Perhaps it's best to say that there needs to be a balance between the "structured" characteristic of systems and the "judgement" characteristic of discretionary trading.

Having tools is important, but knowing when and how to use them is a helluva lot more important.


Anonymous said...


Funny how you mention that daily/weekly win/loss is not that relevant. Yet this is the second time I read on your blog that loosing more than two days in a row would be negative in more ways than one.

All the best,

Don Miller said...

Hi Tomas -

It's all a matter of degree in terms of comparing the relevance of each timeframe, assuming they're all measured at the end of the year.

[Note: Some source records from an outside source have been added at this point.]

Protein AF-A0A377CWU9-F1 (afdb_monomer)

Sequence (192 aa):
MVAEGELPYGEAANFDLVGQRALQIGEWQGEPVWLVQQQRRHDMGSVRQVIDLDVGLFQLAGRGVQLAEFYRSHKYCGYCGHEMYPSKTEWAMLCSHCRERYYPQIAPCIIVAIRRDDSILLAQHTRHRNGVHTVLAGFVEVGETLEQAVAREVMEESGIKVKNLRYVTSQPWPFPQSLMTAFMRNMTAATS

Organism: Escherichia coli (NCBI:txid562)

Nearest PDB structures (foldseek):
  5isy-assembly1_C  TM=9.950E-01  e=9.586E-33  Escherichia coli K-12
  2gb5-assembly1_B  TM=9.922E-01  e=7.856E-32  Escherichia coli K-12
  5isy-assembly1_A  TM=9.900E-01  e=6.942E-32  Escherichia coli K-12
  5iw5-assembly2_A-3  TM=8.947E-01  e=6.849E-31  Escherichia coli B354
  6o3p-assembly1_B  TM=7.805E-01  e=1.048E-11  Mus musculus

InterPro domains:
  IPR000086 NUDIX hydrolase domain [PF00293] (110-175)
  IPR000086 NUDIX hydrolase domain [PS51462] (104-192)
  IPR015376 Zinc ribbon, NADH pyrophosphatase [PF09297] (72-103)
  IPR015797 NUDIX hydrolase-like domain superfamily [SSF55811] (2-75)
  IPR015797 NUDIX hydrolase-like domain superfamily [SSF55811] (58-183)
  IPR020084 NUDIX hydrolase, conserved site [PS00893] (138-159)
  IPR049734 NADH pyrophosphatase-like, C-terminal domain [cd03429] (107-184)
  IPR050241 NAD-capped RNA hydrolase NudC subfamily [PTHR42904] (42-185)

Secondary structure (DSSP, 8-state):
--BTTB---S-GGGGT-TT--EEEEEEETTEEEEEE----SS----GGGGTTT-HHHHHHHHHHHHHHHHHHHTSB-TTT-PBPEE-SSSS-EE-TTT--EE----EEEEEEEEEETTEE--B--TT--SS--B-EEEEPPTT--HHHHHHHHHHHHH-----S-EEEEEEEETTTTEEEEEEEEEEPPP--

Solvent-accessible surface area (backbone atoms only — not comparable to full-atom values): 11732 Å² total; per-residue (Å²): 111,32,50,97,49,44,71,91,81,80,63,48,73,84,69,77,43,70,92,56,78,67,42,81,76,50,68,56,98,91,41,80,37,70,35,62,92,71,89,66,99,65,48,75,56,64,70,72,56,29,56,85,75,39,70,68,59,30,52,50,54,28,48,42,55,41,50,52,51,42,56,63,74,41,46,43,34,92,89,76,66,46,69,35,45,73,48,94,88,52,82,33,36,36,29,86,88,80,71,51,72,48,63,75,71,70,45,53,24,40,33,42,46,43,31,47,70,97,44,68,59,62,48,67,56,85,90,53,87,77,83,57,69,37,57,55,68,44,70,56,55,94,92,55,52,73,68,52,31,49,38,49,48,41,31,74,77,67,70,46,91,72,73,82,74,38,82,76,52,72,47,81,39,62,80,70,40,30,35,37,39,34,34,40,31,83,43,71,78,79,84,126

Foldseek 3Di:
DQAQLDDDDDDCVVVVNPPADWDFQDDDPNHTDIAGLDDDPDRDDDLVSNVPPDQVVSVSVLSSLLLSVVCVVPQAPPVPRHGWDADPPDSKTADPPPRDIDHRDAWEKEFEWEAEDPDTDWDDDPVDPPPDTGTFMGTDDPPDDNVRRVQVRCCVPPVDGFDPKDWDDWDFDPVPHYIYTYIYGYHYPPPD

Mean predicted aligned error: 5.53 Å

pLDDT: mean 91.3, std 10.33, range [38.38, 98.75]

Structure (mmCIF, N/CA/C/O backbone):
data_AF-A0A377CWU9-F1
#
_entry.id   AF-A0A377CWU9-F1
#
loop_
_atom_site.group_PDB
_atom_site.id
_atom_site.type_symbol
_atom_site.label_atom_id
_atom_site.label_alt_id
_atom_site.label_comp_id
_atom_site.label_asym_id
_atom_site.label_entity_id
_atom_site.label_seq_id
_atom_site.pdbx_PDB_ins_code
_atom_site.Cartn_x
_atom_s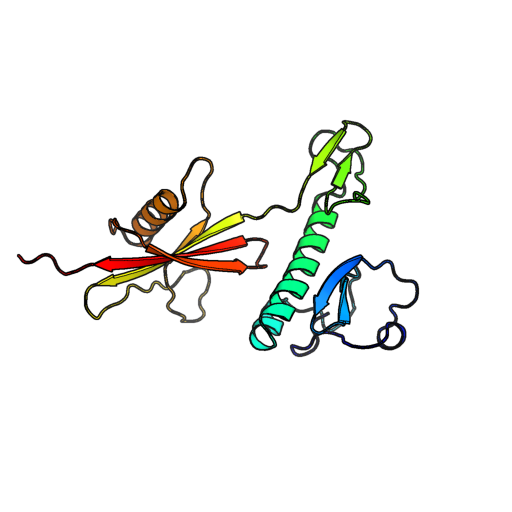ite.Cartn_y
_atom_site.Cartn_z
_atom_site.occupancy
_atom_site.B_iso_or_equiv
_atom_site.auth_seq_id
_atom_site.auth_comp_id
_atom_site.auth_asym_id
_atom_site.auth_atom_id
_atom_site.pdbx_PDB_model_num
ATOM 1 N N . MET A 1 1 ? -3.588 -1.282 -17.082 1.00 64.94 1 MET A N 1
ATOM 2 C CA . MET A 1 1 ? -4.897 -1.427 -17.744 1.00 64.94 1 MET A CA 1
ATOM 3 C C . MET A 1 1 ? -5.762 -2.258 -16.835 1.00 64.94 1 MET A C 1
ATOM 5 O O . MET A 1 1 ? -5.254 -3.237 -16.298 1.00 64.94 1 MET A O 1
ATOM 9 N N . VAL A 1 2 ? -6.999 -1.833 -16.640 1.00 63.88 2 VAL A N 1
ATOM 10 C CA . VAL A 1 2 ? -8.045 -2.667 -16.053 1.00 63.88 2 VAL A CA 1
ATOM 11 C C . VAL A 1 2 ? -9.243 -2.432 -16.956 1.00 63.88 2 VAL A C 1
ATOM 13 O O . VAL A 1 2 ? -9.846 -1.360 -16.899 1.00 63.88 2 VAL A O 1
ATOM 16 N N . ALA A 1 3 ? -9.484 -3.364 -17.872 1.00 61.53 3 ALA A N 1
ATOM 17 C CA . ALA A 1 3 ? -10.588 -3.282 -18.819 1.00 61.53 3 ALA A CA 1
ATOM 18 C C . ALA A 1 3 ? -11.746 -4.078 -18.234 1.00 61.53 3 ALA A C 1
ATOM 20 O O . ALA A 1 3 ? -11.583 -5.258 -17.957 1.00 61.53 3 ALA A O 1
ATOM 21 N N . GLU A 1 4 ? -12.866 -3.410 -17.956 1.00 61.06 4 GLU A N 1
ATOM 22 C CA . GLU A 1 4 ? -14.098 -4.050 -17.460 1.00 61.06 4 GLU A CA 1
ATOM 23 C C . GLU A 1 4 ? -13.929 -4.924 -16.197 1.00 61.06 4 GLU A C 1
ATOM 25 O O . GLU A 1 4 ? -14.745 -5.793 -15.918 1.00 61.06 4 GLU A O 1
ATOM 30 N N . GLY A 1 5 ? -12.901 -4.659 -15.383 1.00 67.44 5 GLY A N 1
ATOM 31 C CA . GLY A 1 5 ? -12.611 -5.441 -14.176 1.00 67.44 5 GLY A CA 1
ATOM 32 C C . GLY A 1 5 ? -11.672 -6.626 -14.395 1.00 67.44 5 GLY A C 1
ATOM 33 O O . GLY A 1 5 ? -11.419 -7.350 -13.441 1.00 67.44 5 GLY A O 1
ATOM 34 N N . GLU A 1 6 ? -11.098 -6.791 -15.588 1.00 79.75 6 GLU A N 1
ATOM 35 C CA . GLU A 1 6 ? -10.124 -7.838 -15.905 1.00 79.75 6 GLU A CA 1
ATOM 36 C C . GLU A 1 6 ? -8.686 -7.305 -16.018 1.00 79.75 6 GLU A C 1
ATOM 38 O O . GLU A 1 6 ? -8.429 -6.130 -16.322 1.00 79.75 6 GLU A O 1
ATOM 43 N N . LEU A 1 7 ? -7.722 -8.201 -15.774 1.00 89.50 7 LEU A N 1
ATOM 44 C CA . LEU A 1 7 ? -6.296 -7.955 -15.981 1.00 89.50 7 LEU A CA 1
ATOM 45 C C . LEU A 1 7 ? -5.833 -8.588 -17.303 1.00 89.50 7 LEU A C 1
ATOM 47 O O . LEU A 1 7 ? -6.168 -9.743 -17.559 1.00 89.50 7 LEU A O 1
ATOM 51 N N . PRO A 1 8 ? -5.017 -7.886 -18.116 1.00 92.44 8 PRO A N 1
ATOM 52 C CA . PRO A 1 8 ? -4.415 -8.466 -19.314 1.00 92.44 8 PRO A CA 1
ATOM 53 C C . PRO A 1 8 ? -3.619 -9.737 -18.993 1.00 92.44 8 PRO A C 1
ATOM 55 O O . PRO A 1 8 ? -2.689 -9.695 -18.185 1.00 92.44 8 PRO A O 1
ATOM 58 N N . TYR A 1 9 ? -3.962 -10.842 -19.656 1.00 94.50 9 TYR A N 1
ATOM 59 C CA . TYR A 1 9 ? -3.298 -12.137 -19.514 1.00 94.50 9 TYR A CA 1
ATOM 60 C C . TYR A 1 9 ? -3.006 -12.754 -20.886 1.00 94.50 9 TYR A C 1
ATOM 62 O O . TYR A 1 9 ? -3.849 -12.724 -21.782 1.00 94.50 9 TYR A O 1
ATOM 70 N N . GLY A 1 10 ? -1.803 -13.303 -21.052 1.00 95.06 10 GLY A N 1
ATOM 71 C CA . GLY A 1 10 ? -1.337 -13.917 -22.295 1.00 95.06 10 GLY A CA 1
ATOM 72 C C . GLY A 1 10 ? -0.052 -13.287 -22.831 1.00 95.06 10 GLY A C 1
ATOM 73 O O . GLY A 1 10 ? 0.691 -12.618 -22.113 1.00 95.06 10 GLY A O 1
ATOM 74 N N . GLU A 1 11 ? 0.222 -13.517 -24.113 1.00 95.88 11 GLU A N 1
ATOM 75 C CA . GLU A 1 11 ? 1.476 -13.109 -24.746 1.00 95.88 11 GLU A CA 1
ATOM 76 C C . GLU A 1 11 ? 1.582 -11.595 -24.972 1.00 95.88 11 GLU A C 1
ATOM 78 O O . GLU A 1 11 ? 0.615 -10.920 -25.326 1.00 95.88 11 GLU A O 1
ATOM 83 N N . ALA A 1 12 ? 2.803 -11.058 -24.866 1.00 94.88 12 ALA A N 1
ATOM 84 C CA . ALA A 1 12 ? 3.079 -9.632 -25.059 1.00 94.88 12 ALA A CA 1
ATOM 85 C C . ALA A 1 12 ? 2.653 -9.101 -26.443 1.00 94.88 12 ALA A C 1
ATOM 87 O O . ALA A 1 12 ? 2.310 -7.924 -26.565 1.00 94.88 12 ALA A O 1
ATOM 88 N N . ALA A 1 13 ? 2.662 -9.955 -27.474 1.00 95.50 13 ALA A N 1
ATOM 89 C CA . ALA A 1 13 ? 2.226 -9.608 -28.826 1.00 95.50 13 ALA A CA 1
ATOM 90 C C . ALA A 1 13 ? 0.740 -9.226 -28.886 1.00 95.50 13 ALA A C 1
ATOM 92 O O . ALA A 1 13 ? 0.387 -8.302 -29.611 1.00 95.50 13 ALA A O 1
ATOM 93 N N . ASN A 1 14 ? -0.106 -9.850 -28.060 1.00 94.88 14 ASN A N 1
ATOM 94 C CA . ASN A 1 14 ? -1.547 -9.580 -28.031 1.00 94.88 14 ASN A CA 1
ATOM 95 C C . ASN A 1 14 ? -1.887 -8.206 -27.433 1.00 94.88 14 ASN A C 1
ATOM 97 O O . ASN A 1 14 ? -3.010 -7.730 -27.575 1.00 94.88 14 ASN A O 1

Compared to Annual & Quarterly results, I believe daily and weekly W/L % as measured at the end of the year is indeed pretty inconsequential. Compared to a trade specific W/L %, it's of course more important.

Or said another way, on 12/31, I care a lot more what the monthly numbers are than data on lesser timeframes.

That's not to say that it's completely meaningless in terms of troubleshooting though.

As always, it's also simply one person's perspective. As with anything in trading, there's a balance and no right or wrong.